Pollution in Korean Cities Exceeds WHO Standards

      September 28, 2011 11:25

      Fine dust particles in major Korean cities exceed the maximum level recommended by the World Health Organization. According to a survey of the concentration of dust particles of 10 ㎛ or less in 1,081 cities around the world, the WHO said Monday the concentration of airborne dust particles in Seoul, Busan and other major Korean cities is 50-99 ㎍ per cubic meter on annual average, far exceeding the recommended limit of 20 ㎍.
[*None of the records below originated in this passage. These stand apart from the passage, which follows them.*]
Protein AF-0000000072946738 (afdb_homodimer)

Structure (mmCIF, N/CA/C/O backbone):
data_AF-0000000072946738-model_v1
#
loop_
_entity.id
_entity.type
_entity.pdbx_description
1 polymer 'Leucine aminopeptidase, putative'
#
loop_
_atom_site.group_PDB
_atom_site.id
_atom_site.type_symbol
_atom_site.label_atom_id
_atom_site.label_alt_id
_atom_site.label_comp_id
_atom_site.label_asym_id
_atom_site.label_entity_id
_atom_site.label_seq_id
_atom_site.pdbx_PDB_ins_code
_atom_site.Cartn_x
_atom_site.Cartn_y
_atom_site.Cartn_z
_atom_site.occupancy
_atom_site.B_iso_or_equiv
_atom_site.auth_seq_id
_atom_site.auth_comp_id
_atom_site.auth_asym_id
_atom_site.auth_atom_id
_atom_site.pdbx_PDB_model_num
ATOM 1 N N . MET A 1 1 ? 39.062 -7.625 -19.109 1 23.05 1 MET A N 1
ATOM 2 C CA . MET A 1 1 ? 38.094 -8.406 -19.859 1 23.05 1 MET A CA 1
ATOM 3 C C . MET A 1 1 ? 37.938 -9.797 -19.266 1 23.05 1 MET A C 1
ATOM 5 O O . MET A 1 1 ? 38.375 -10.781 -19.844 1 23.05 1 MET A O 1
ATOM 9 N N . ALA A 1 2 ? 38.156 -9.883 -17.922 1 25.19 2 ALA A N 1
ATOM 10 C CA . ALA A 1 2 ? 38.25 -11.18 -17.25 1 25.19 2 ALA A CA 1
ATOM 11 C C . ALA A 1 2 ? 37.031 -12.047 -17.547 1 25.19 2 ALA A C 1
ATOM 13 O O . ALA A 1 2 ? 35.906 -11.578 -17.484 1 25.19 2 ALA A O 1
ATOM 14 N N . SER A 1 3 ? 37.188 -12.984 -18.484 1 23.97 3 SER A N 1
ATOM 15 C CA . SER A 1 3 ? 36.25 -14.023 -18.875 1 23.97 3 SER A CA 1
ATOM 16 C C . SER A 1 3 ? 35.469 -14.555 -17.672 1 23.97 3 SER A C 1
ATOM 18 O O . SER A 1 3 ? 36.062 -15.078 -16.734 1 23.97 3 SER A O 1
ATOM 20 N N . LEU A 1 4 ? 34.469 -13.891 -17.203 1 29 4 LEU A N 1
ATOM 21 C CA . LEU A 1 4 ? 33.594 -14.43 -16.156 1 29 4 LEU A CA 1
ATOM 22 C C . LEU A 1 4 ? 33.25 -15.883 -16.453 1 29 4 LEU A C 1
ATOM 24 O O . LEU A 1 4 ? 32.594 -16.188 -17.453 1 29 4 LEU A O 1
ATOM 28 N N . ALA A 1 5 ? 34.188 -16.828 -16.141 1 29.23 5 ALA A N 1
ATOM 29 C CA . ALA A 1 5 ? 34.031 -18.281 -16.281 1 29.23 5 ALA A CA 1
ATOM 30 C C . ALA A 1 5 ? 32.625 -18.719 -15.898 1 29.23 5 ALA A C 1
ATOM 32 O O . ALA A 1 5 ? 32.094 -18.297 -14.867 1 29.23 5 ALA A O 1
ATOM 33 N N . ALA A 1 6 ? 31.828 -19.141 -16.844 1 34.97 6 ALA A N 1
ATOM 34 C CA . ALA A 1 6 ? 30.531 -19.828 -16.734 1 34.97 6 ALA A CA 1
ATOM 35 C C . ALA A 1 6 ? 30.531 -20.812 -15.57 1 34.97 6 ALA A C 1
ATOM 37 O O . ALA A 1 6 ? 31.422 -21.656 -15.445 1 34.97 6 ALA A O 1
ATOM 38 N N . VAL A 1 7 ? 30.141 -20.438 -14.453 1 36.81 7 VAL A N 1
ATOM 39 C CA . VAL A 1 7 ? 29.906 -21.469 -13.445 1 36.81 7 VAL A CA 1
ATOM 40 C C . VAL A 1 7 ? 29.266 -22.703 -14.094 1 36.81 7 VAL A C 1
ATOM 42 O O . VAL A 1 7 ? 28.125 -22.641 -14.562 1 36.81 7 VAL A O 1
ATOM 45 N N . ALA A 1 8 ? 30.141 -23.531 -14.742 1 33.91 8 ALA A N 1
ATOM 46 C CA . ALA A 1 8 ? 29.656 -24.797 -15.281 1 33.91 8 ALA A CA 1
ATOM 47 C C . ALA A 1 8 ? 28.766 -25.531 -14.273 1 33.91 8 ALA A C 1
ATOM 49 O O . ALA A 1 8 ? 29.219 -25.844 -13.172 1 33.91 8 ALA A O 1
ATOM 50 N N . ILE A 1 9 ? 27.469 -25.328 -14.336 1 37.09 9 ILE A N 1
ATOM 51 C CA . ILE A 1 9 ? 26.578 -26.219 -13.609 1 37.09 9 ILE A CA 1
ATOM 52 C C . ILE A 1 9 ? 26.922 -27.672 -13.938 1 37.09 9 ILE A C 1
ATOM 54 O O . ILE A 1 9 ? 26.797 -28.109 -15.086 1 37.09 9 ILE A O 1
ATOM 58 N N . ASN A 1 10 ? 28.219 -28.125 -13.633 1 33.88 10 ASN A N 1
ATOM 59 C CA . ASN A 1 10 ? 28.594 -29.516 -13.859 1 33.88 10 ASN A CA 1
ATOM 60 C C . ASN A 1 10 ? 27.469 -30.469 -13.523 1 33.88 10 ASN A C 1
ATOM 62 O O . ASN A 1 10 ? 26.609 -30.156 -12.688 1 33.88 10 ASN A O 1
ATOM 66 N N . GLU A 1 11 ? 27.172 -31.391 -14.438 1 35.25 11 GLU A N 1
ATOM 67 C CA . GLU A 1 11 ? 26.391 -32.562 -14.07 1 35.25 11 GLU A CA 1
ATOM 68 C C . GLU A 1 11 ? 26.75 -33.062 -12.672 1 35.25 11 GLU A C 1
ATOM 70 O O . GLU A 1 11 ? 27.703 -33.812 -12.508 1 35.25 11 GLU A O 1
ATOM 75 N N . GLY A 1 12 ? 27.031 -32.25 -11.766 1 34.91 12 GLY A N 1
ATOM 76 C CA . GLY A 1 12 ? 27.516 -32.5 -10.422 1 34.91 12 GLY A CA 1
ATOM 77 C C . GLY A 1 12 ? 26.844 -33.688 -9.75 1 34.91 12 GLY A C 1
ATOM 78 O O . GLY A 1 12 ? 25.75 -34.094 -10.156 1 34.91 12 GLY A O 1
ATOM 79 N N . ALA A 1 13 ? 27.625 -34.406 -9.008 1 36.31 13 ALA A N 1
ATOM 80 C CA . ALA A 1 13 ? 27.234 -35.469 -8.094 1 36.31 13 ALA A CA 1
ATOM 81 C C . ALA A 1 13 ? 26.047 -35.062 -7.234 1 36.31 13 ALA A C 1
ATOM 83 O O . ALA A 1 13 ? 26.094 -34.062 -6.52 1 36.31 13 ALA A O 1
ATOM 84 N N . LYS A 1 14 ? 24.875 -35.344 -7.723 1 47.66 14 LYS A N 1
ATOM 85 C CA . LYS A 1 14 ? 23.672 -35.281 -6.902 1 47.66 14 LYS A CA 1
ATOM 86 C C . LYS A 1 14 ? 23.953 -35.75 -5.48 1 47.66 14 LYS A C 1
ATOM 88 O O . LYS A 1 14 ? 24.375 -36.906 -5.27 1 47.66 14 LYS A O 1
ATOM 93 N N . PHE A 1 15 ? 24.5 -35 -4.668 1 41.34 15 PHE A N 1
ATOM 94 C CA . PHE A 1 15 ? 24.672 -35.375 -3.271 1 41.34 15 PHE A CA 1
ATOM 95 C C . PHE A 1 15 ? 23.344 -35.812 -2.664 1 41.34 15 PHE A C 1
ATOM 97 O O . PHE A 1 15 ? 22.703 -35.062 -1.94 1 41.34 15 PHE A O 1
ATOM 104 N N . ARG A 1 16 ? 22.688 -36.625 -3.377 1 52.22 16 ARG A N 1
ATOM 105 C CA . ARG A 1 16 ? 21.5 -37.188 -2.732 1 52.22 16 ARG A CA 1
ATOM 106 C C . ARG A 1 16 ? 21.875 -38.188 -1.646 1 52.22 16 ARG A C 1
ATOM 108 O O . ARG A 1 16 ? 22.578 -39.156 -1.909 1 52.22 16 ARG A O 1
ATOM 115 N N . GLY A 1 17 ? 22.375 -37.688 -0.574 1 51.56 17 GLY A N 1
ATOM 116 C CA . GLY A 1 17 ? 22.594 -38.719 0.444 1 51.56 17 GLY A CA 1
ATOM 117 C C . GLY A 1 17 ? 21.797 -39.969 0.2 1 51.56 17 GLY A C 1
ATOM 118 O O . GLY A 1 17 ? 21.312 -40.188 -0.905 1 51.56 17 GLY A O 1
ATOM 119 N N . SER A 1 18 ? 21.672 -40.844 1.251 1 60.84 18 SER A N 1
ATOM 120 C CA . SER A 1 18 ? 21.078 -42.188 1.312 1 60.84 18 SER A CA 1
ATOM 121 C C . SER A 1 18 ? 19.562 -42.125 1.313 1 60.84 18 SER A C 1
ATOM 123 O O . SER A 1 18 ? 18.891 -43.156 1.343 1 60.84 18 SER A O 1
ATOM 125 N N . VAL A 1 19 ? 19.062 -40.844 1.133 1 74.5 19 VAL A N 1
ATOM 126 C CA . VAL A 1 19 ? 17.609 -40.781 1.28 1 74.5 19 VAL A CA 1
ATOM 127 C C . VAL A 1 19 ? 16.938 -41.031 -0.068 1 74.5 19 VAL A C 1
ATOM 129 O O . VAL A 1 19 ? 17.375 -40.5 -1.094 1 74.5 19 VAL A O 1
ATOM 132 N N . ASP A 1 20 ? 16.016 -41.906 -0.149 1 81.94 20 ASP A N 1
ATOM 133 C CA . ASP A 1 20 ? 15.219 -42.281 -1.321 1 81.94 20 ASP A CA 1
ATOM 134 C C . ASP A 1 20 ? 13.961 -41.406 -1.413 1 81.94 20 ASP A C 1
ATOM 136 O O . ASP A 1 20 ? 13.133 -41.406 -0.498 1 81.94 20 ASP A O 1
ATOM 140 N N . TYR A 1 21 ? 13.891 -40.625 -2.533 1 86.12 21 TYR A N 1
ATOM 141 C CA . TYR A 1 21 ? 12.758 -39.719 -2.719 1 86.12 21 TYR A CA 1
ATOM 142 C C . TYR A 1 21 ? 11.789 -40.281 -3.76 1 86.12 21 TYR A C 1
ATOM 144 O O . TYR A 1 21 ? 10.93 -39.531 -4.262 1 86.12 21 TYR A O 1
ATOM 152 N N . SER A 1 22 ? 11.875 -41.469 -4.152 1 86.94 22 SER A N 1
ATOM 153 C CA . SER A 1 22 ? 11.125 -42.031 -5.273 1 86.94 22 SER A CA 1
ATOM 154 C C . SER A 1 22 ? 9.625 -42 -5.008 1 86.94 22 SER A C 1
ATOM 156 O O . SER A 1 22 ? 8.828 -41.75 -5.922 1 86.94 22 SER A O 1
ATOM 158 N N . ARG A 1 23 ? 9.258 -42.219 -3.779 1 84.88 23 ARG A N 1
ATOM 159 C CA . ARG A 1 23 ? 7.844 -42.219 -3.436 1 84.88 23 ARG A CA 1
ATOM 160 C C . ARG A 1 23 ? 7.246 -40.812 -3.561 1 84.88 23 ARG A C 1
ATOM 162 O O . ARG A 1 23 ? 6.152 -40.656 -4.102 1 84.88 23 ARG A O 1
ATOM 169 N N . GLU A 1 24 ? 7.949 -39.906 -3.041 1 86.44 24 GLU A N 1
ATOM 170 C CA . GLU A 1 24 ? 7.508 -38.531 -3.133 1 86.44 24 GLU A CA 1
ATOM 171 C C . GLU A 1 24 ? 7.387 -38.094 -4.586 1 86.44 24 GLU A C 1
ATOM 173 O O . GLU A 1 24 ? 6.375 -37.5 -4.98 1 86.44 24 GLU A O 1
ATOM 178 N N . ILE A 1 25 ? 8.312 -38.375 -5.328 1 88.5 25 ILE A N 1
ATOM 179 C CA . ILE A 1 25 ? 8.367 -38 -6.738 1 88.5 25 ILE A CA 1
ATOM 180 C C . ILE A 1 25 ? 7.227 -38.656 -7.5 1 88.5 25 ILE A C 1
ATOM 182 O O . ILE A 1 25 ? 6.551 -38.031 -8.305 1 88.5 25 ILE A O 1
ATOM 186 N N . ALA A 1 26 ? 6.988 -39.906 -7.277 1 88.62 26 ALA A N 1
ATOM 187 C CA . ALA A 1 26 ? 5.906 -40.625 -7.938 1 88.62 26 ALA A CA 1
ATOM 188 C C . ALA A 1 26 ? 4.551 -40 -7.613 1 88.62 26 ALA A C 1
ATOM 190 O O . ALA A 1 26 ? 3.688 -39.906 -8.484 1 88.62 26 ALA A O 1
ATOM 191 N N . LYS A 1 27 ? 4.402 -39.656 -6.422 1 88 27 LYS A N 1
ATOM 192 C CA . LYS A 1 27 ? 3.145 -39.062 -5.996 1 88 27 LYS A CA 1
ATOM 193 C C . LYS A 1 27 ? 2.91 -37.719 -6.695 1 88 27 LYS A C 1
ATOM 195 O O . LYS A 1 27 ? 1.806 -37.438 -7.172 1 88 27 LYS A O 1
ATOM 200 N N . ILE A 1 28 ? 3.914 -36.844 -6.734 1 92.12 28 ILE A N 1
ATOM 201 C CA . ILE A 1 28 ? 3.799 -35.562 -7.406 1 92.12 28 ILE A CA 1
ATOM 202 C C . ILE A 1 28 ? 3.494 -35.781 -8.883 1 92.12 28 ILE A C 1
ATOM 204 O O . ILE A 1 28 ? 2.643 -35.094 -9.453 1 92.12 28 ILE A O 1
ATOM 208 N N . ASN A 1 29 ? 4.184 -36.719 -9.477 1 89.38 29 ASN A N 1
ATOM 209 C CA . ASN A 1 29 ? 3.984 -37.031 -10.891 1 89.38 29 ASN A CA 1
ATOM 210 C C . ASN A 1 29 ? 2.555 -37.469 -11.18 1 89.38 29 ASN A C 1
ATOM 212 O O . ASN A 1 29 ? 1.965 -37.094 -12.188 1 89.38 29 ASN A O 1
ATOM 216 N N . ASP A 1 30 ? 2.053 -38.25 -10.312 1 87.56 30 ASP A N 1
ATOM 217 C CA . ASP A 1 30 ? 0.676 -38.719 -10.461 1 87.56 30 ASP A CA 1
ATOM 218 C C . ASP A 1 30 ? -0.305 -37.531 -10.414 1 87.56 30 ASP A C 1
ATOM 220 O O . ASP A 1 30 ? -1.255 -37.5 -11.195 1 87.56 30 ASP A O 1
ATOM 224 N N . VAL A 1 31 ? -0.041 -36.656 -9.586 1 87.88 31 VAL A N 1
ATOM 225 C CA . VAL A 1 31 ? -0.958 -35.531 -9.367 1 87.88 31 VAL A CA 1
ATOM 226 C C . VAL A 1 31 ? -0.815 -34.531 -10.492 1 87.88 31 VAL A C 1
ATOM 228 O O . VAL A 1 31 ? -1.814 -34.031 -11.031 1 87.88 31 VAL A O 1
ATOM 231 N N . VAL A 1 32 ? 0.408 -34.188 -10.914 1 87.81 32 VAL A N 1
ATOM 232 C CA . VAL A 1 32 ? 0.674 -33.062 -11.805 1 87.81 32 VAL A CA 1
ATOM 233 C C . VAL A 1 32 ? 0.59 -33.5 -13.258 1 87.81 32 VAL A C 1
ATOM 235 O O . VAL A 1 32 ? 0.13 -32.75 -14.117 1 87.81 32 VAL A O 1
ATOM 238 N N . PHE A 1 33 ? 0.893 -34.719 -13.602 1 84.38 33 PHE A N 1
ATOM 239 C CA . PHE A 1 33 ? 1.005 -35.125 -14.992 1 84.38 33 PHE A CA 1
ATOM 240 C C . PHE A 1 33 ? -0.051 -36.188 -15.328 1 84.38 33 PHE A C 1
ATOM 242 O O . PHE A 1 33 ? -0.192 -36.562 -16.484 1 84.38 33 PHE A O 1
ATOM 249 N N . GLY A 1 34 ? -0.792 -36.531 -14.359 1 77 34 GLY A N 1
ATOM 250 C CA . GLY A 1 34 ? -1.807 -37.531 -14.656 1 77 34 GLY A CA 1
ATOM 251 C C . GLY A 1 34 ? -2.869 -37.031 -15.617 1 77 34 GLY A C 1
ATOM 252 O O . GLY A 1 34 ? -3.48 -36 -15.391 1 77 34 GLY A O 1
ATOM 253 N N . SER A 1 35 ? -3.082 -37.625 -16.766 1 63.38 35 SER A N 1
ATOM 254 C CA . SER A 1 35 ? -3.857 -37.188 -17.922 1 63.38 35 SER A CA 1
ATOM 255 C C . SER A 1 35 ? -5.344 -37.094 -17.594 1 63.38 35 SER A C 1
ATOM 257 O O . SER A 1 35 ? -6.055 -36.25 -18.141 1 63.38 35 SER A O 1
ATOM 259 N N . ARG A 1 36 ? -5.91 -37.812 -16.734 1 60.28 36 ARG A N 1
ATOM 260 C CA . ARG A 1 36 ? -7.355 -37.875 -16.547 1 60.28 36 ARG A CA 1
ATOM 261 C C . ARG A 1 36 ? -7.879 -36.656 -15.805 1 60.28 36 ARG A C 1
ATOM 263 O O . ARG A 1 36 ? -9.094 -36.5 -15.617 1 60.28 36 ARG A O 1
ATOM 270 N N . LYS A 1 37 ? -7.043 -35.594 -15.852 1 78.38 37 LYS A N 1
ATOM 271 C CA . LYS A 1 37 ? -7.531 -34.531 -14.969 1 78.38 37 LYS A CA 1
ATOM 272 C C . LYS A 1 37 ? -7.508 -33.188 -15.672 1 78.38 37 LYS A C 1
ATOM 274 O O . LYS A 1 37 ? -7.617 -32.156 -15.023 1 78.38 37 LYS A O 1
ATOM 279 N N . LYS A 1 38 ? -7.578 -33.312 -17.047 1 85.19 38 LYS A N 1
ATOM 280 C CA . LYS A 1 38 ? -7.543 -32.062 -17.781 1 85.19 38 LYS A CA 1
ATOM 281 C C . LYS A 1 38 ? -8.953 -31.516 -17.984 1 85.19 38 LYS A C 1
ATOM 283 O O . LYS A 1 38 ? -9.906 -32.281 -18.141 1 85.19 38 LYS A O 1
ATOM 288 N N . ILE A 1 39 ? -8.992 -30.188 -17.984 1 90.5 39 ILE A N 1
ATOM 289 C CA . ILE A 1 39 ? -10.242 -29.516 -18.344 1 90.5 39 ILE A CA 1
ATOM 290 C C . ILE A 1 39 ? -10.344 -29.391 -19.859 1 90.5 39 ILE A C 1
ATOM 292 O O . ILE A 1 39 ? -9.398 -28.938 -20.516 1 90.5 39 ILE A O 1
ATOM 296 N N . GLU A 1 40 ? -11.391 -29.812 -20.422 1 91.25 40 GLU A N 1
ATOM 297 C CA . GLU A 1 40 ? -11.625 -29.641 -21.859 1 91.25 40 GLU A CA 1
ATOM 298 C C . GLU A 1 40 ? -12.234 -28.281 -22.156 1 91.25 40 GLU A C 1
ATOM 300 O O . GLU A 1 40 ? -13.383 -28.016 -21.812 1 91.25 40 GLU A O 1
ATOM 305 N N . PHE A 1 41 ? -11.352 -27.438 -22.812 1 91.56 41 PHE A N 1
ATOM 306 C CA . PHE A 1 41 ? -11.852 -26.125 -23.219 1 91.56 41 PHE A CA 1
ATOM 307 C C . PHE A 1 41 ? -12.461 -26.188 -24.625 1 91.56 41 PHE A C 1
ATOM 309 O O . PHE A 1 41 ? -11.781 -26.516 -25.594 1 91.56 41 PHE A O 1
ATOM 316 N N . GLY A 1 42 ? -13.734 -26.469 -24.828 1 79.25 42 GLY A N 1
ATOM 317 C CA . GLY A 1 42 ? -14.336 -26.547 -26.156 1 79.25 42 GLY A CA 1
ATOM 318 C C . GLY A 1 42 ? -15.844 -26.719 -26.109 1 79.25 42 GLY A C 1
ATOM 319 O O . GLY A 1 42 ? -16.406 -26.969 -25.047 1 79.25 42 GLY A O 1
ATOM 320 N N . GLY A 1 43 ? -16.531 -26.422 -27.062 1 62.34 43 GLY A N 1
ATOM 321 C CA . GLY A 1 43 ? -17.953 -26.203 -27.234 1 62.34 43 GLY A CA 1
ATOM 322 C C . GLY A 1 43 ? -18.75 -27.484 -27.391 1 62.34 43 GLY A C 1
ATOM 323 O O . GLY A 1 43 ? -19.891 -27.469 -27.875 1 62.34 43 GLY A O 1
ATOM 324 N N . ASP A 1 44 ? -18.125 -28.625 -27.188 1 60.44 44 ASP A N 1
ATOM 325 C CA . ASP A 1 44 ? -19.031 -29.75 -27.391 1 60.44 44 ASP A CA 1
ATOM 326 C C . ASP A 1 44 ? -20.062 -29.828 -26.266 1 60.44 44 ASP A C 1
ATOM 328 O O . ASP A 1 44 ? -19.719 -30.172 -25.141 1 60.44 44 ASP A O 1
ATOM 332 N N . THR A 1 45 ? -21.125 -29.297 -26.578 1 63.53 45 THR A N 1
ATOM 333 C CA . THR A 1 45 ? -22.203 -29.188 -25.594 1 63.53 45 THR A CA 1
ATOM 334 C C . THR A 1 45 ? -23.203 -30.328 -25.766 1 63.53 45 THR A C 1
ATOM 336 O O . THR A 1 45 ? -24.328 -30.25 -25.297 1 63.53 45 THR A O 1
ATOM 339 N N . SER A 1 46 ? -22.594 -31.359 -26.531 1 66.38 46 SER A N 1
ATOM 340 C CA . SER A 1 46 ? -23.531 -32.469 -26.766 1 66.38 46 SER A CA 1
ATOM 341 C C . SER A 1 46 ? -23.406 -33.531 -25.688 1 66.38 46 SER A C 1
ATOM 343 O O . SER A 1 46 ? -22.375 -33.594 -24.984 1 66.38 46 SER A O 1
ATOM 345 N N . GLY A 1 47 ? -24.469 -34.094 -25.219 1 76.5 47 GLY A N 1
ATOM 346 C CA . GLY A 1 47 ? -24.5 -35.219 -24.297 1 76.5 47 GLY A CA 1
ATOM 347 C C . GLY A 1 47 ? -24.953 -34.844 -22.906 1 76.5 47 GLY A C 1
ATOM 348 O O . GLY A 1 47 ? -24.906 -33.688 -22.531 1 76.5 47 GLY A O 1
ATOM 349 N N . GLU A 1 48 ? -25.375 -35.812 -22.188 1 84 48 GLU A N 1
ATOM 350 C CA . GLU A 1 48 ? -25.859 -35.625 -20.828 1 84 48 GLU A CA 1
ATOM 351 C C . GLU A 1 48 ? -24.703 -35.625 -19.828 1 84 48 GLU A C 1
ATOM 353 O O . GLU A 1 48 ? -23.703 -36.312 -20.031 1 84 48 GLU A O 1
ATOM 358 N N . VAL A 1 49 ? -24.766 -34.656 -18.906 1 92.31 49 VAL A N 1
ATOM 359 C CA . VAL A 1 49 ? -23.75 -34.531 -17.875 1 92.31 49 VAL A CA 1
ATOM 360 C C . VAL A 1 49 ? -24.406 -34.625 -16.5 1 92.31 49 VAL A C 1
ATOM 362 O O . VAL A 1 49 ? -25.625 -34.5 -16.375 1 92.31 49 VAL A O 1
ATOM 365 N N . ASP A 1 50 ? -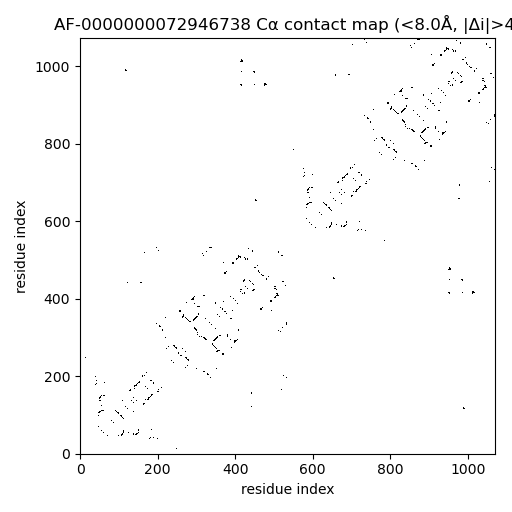23.547 -34.938 -15.484 1 92.25 50 ASP A N 1
ATOM 366 C CA . ASP A 1 50 ? -24.047 -35 -14.117 1 92.25 50 ASP A CA 1
ATOM 367 C C . ASP A 1 50 ? -24.375 -33.594 -13.586 1 92.25 50 ASP A C 1
ATOM 369 O O . ASP A 1 50 ? -25.344 -33.406 -12.852 1 92.25 50 ASP A O 1
ATOM 373 N N . THR A 1 51 ? -23.531 -32.656 -13.922 1 93.94 51 THR A N 1
ATOM 374 C CA . THR A 1 51 ? -23.719 -31.266 -13.5 1 93.94 51 THR A CA 1
ATOM 375 C C . THR A 1 51 ? -23.469 -30.297 -14.656 1 93.94 51 THR A C 1
ATOM 377 O O . THR A 1 51 ? -22.516 -30.469 -15.406 1 93.94 51 THR A O 1
ATOM 380 N N . ALA A 1 52 ? -24.391 -29.391 -14.859 1 95.88 52 ALA A N 1
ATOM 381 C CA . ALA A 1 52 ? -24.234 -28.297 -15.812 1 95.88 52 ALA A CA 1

      The air quality survey was conducted for the first time by the WHO in cities with more than 100,000 residents in 91 countries.

      The southwestern Iranian city of Ahvaz had the highest measured fine dust concentration of 372 ㎍ per cubic meter on annual average. Next came the Mongolian capital of Ulan Bator (279 ㎍) and the western Iranian city of Sanandaj (254 ㎍).

      Other cities with serious dust density levels include Quetta in Pakistan, Kanpur in India, and Gaborone, the capital city of Botswana.

      But North American cities where population density is low, weather conditions are good, and tight air pollution regulations are imposed, enjoy good air quality. The fine dust density in Washington, D.C. was 18 ㎍ per cubic meter, less than the recommended maximum. That in Tokyo and Paris was 23 ㎍ per cubic meter and 38 ㎍ per cubic meter, respectively.

      Fine dust can cause a heart failure, lung cancer, asthma, or respiratory infections if it permeates the lungs and is carried into the blood stream, the WHO warned.